Both the matched and correlation filter is used for detection in AWGN channel. Matched filter uses a delay followed by sampler while correlation uses a multiplier followed by integrator. Both lead to optimum detection and are alternative way of implementation. Matched filter is frequently used in radars and sonar applications. DL can be used to learn to perform same function for detection under noisy channel to optimize the SNR of signal. Please see Chap 3 of Digital Communication by Sklar Bernard.

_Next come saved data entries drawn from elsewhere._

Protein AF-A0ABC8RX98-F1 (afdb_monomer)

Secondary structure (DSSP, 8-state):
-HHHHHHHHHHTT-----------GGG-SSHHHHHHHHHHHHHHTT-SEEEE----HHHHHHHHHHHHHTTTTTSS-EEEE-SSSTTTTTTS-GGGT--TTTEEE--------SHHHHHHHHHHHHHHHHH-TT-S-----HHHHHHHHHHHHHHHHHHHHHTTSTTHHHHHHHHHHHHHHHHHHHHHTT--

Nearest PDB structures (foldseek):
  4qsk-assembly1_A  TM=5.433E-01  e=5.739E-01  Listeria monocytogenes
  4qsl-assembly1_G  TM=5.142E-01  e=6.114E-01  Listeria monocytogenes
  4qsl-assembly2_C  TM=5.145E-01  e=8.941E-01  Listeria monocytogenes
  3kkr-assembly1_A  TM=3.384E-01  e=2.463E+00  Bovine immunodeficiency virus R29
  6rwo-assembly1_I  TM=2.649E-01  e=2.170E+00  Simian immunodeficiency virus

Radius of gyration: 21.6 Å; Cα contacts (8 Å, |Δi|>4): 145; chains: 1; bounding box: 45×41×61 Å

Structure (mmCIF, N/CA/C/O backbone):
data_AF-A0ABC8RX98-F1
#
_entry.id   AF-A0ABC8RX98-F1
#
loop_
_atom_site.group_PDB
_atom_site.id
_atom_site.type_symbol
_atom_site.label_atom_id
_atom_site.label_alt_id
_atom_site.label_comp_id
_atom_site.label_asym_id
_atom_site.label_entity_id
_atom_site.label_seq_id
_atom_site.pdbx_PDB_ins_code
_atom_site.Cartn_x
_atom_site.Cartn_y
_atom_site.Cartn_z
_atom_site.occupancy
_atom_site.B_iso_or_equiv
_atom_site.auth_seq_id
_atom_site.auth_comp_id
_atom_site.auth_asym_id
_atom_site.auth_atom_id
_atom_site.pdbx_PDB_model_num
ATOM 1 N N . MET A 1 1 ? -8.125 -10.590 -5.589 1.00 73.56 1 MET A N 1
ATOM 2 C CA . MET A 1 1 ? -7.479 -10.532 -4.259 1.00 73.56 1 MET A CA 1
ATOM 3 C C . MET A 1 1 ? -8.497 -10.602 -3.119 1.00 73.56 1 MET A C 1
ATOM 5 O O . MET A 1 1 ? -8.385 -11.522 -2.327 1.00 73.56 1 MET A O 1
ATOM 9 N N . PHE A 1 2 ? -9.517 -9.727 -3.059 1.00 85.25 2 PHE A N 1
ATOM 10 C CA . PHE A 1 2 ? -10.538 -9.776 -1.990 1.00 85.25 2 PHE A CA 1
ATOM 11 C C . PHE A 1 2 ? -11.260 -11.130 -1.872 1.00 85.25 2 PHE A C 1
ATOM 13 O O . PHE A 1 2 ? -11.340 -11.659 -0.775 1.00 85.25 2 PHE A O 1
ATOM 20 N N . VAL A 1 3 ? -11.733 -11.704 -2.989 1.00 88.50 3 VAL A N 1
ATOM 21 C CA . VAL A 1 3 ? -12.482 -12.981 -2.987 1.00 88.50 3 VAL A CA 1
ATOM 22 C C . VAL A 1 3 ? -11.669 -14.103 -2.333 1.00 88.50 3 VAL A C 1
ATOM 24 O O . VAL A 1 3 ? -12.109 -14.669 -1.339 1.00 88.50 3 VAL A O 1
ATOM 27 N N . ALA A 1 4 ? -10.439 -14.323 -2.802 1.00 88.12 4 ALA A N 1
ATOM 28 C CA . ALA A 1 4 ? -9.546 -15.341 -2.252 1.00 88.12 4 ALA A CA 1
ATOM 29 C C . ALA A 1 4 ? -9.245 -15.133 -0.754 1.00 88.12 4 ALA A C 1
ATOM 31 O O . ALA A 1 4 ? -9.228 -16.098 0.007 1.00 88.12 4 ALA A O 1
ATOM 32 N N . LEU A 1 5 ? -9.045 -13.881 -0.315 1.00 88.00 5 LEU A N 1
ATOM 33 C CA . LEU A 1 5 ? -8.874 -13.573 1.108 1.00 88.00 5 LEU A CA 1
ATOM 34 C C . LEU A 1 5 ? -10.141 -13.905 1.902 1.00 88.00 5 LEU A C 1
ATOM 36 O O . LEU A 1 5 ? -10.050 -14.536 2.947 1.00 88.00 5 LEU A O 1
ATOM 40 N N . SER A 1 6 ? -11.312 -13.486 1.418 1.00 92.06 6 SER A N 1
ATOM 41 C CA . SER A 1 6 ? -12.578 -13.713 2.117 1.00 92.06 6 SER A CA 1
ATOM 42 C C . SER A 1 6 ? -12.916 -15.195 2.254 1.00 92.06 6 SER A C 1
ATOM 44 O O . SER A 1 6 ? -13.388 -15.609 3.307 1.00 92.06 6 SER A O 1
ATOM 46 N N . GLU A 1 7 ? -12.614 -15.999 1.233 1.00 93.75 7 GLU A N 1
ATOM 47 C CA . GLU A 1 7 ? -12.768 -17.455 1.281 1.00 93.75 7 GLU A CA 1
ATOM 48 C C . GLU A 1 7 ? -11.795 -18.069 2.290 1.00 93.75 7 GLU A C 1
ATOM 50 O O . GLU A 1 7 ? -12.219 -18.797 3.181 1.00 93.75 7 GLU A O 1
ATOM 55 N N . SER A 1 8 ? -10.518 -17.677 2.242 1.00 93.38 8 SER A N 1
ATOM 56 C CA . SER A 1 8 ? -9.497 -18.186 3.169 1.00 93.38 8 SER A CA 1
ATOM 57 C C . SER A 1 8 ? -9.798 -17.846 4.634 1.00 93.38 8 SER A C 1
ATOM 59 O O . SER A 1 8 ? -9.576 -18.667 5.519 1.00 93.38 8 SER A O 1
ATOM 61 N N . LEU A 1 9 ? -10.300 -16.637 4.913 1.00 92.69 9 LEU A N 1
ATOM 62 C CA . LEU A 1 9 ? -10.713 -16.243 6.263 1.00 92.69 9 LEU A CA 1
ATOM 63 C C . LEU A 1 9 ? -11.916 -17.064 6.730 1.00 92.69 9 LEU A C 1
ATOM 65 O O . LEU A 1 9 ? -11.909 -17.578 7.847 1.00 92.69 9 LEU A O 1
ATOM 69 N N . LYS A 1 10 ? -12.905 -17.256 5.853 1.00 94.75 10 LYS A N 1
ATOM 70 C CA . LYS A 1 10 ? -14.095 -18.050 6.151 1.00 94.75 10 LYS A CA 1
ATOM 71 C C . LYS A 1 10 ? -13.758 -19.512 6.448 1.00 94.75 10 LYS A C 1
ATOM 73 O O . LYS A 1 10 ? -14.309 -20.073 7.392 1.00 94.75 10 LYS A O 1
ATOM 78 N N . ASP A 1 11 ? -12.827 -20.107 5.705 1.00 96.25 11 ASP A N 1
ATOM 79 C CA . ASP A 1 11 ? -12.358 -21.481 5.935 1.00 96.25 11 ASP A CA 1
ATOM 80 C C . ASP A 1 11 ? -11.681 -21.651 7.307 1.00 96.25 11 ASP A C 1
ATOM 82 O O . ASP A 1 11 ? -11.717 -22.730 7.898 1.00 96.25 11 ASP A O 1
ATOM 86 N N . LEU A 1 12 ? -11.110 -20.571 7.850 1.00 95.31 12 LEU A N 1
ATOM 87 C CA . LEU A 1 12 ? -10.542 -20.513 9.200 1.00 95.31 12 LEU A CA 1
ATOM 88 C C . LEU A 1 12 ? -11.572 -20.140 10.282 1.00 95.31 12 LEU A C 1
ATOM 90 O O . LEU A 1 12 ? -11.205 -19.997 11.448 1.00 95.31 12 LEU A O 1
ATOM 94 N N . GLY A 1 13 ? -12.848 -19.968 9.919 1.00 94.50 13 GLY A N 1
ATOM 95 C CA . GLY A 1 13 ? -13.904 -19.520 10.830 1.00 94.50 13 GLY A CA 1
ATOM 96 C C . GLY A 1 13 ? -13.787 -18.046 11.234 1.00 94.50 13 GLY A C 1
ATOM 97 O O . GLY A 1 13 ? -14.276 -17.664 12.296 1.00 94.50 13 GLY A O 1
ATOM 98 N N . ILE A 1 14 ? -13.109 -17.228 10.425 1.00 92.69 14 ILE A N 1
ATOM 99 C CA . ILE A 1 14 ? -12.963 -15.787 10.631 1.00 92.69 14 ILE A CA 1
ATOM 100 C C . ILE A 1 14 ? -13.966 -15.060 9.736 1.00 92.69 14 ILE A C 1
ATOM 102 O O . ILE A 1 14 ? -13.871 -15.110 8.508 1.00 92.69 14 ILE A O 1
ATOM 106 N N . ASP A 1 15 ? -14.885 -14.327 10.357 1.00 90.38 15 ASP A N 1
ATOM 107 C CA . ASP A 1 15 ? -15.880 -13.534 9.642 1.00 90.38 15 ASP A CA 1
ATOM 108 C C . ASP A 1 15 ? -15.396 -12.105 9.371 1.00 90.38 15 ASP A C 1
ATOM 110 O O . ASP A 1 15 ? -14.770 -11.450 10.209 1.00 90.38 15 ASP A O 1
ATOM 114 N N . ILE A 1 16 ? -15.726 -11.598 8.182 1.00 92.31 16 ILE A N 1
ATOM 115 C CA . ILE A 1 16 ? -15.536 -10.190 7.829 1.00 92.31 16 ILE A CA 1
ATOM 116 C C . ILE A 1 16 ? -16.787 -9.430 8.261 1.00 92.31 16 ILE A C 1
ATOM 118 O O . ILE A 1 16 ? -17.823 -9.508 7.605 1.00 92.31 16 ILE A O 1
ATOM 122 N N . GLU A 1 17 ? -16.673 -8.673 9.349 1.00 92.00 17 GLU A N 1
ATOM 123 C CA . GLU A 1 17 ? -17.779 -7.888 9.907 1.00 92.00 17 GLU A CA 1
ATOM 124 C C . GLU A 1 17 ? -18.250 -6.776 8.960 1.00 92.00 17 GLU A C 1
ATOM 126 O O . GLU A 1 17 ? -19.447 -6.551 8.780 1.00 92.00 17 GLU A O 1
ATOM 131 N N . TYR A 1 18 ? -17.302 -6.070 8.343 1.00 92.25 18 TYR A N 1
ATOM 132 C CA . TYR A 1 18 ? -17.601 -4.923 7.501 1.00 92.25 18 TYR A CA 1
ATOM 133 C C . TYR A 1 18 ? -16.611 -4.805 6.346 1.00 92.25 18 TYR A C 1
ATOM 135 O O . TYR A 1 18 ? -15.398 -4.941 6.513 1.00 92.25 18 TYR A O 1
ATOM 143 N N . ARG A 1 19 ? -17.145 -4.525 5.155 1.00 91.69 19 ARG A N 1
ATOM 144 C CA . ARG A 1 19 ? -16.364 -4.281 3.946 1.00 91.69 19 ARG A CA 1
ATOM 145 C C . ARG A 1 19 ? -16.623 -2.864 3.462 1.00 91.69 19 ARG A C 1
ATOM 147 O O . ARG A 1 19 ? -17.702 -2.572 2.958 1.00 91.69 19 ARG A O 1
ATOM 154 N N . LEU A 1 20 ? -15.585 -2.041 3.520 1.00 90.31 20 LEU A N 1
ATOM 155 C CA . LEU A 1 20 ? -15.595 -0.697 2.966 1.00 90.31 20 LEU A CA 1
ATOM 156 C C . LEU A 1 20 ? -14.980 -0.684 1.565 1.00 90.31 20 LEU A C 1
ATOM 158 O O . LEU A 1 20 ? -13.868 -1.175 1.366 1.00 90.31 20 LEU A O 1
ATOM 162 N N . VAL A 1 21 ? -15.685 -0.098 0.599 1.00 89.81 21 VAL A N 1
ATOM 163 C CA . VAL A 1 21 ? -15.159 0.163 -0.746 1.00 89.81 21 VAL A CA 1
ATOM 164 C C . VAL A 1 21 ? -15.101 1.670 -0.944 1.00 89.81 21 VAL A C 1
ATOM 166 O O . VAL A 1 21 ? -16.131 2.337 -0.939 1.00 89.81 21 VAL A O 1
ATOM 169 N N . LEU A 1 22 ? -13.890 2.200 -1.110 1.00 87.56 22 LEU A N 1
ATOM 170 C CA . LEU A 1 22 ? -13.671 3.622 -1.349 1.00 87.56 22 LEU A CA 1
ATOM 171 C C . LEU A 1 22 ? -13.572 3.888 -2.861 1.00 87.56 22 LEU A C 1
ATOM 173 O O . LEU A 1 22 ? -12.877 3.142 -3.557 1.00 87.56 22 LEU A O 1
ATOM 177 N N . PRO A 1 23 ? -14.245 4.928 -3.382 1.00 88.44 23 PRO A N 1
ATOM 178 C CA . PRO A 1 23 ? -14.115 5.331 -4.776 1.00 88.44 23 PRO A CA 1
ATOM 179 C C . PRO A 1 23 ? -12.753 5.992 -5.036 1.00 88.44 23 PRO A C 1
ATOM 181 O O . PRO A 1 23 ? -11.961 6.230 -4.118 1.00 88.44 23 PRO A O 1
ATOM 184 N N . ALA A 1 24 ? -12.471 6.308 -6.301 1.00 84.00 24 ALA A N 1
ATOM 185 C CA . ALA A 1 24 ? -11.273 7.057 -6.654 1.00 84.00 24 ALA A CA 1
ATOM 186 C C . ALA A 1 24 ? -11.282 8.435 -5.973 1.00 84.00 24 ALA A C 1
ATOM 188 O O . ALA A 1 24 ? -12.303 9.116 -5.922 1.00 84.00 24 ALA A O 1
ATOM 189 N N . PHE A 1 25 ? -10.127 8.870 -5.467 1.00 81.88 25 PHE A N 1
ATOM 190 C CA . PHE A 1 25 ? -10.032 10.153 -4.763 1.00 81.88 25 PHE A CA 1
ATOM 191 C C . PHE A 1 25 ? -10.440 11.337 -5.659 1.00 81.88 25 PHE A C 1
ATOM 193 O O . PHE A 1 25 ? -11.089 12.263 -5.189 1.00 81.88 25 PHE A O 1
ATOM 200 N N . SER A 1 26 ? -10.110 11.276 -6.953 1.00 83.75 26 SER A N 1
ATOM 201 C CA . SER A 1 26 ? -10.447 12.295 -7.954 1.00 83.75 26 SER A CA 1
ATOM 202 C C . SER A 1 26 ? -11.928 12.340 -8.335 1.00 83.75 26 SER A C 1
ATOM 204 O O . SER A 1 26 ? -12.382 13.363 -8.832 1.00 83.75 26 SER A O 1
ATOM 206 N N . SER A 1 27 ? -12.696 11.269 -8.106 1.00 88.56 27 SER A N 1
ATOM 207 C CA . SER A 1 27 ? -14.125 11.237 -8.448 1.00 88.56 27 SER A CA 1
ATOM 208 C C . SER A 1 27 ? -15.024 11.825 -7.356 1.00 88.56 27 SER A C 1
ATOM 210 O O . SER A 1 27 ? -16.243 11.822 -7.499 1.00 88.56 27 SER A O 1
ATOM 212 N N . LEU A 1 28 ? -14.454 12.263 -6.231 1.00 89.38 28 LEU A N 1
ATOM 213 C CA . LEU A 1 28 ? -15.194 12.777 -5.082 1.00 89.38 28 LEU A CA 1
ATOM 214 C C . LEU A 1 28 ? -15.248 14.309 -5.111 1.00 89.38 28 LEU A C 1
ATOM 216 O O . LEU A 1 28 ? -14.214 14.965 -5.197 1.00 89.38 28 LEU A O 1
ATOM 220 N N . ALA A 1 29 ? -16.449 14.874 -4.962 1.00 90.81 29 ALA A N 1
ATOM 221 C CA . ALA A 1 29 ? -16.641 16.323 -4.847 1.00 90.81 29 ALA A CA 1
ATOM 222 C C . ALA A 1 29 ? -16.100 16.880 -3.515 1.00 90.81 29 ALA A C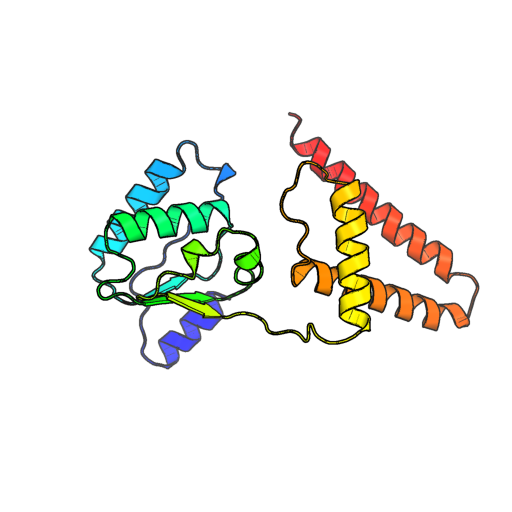 1
ATOM 224 O O . ALA A 1 29 ? -15.484 17.942 -3.491 1.00 90.81 29 ALA A O 1
ATOM 225 N N . ASP A 1 30 ? -16.285 16.136 -2.419 1.00 91.31 30 ASP A N 1
ATOM 226 C CA . ASP A 1 30 ? -15.646 16.396 -1.125 1.00 91.31 30 ASP A CA 1
ATOM 227 C C . ASP A 1 30 ? -14.957 15.122 -0.605 1.00 91.31 30 ASP A C 1
ATOM 229 O O . ASP A 1 30 ? -15.539 14.347 0.162 1.00 91.31 30 ASP A O 1
ATOM 233 N N . PRO A 1 31 ? -13.697 14.880 -1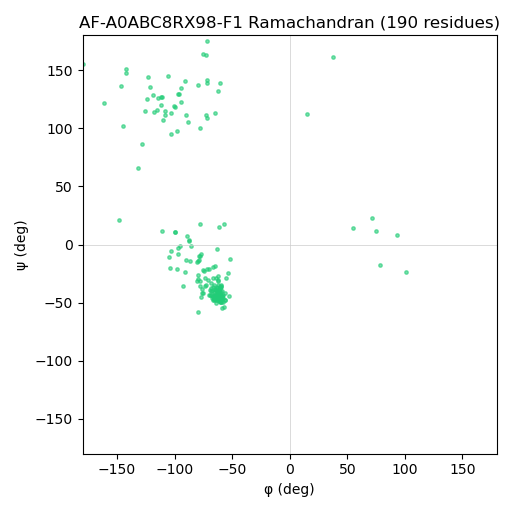.009 1.00 87.25 31 PRO A N 1
ATOM 234 C CA . PRO A 1 31 ? -12.958 13.706 -0.566 1.00 87.25 31 PRO A CA 1
ATOM 235 C C . PRO A 1 31 ? -12.737 13.667 0.951 1.00 87.25 31 PRO A C 1
ATOM 237 O O . PRO A 1 31 ? -12.667 12.590 1.541 1.00 87.25 31 PRO A O 1
ATOM 240 N N . LYS A 1 32 ? -12.607 14.827 1.608 1.00 86.75 32 LYS A N 1
ATOM 241 C CA . LYS A 1 32 ? -12.281 14.893 3.040 1.00 86.75 32 LYS A CA 1
ATOM 242 C C . LYS A 1 32 ? -13.498 14.586 3.901 1.00 86.75 32 LYS A C 1
ATOM 244 O O . LYS A 1 32 ? -13.357 13.811 4.848 1.00 86.75 32 LYS A O 1
ATOM 249 N N . GLY A 1 33 ? -14.652 15.168 3.571 1.00 90.81 33 GLY A N 1
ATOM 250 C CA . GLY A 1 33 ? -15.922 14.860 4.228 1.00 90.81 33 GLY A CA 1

I agree with Rajnish Kumar's answer : the optimal detector in AWGN channel corresponds to a bank of correlators producing at their outputs the (log)-likelihood of each possibly transmitted waveform. It is followed by a circuit that selects the correlation channel producing the maximum likelihood at its output.
Each branch of the optimal detector can be realized :
1) either in direct-form by implementatiing a correlator ;
2) or either in an alternative form consisting in a matched filtering operation followed by a symbol rate sampler
These 2 different realizations are mathematically equivalent
Match filter and correlation filter are two different types of filters used in signal processing and image analysis.
Match filtering is a process where a signal or image is multiplied by a matched filter, which is a filter that has been designed to maximize the signal-to-noise ratio for a specific signal of interest. The output of a match filter is a measure of how well the input signal matches the reference signal. Match filtering is commonly used in radar and sonar systems.
Correlation filtering, on the other hand, is a process where a signal or image is correlated with a template or reference image. The output of a correlation filter is a measure of how well the input signal matches the reference image. Correlation filtering is commonly used in pattern recognition and image processing.
Which filter to use depends on the specific application and the nature of the input signal. In general, match filters are more effective for signals with a high signal-to-noise ratio, while correlation filters are more effective for signals with low signal-to-noise ratios.
Deep neural networks (DNNs) have shown great potential in signal processing and image analysis tasks, including pattern recognition and object detection. DNNs can be used to learn the relationship between input signals and the desired output, allowing for more accurate and robust signal processing. DNNs can be used for both match filtering and correlation filtering, as well as many other applications in signal processing and image analysis.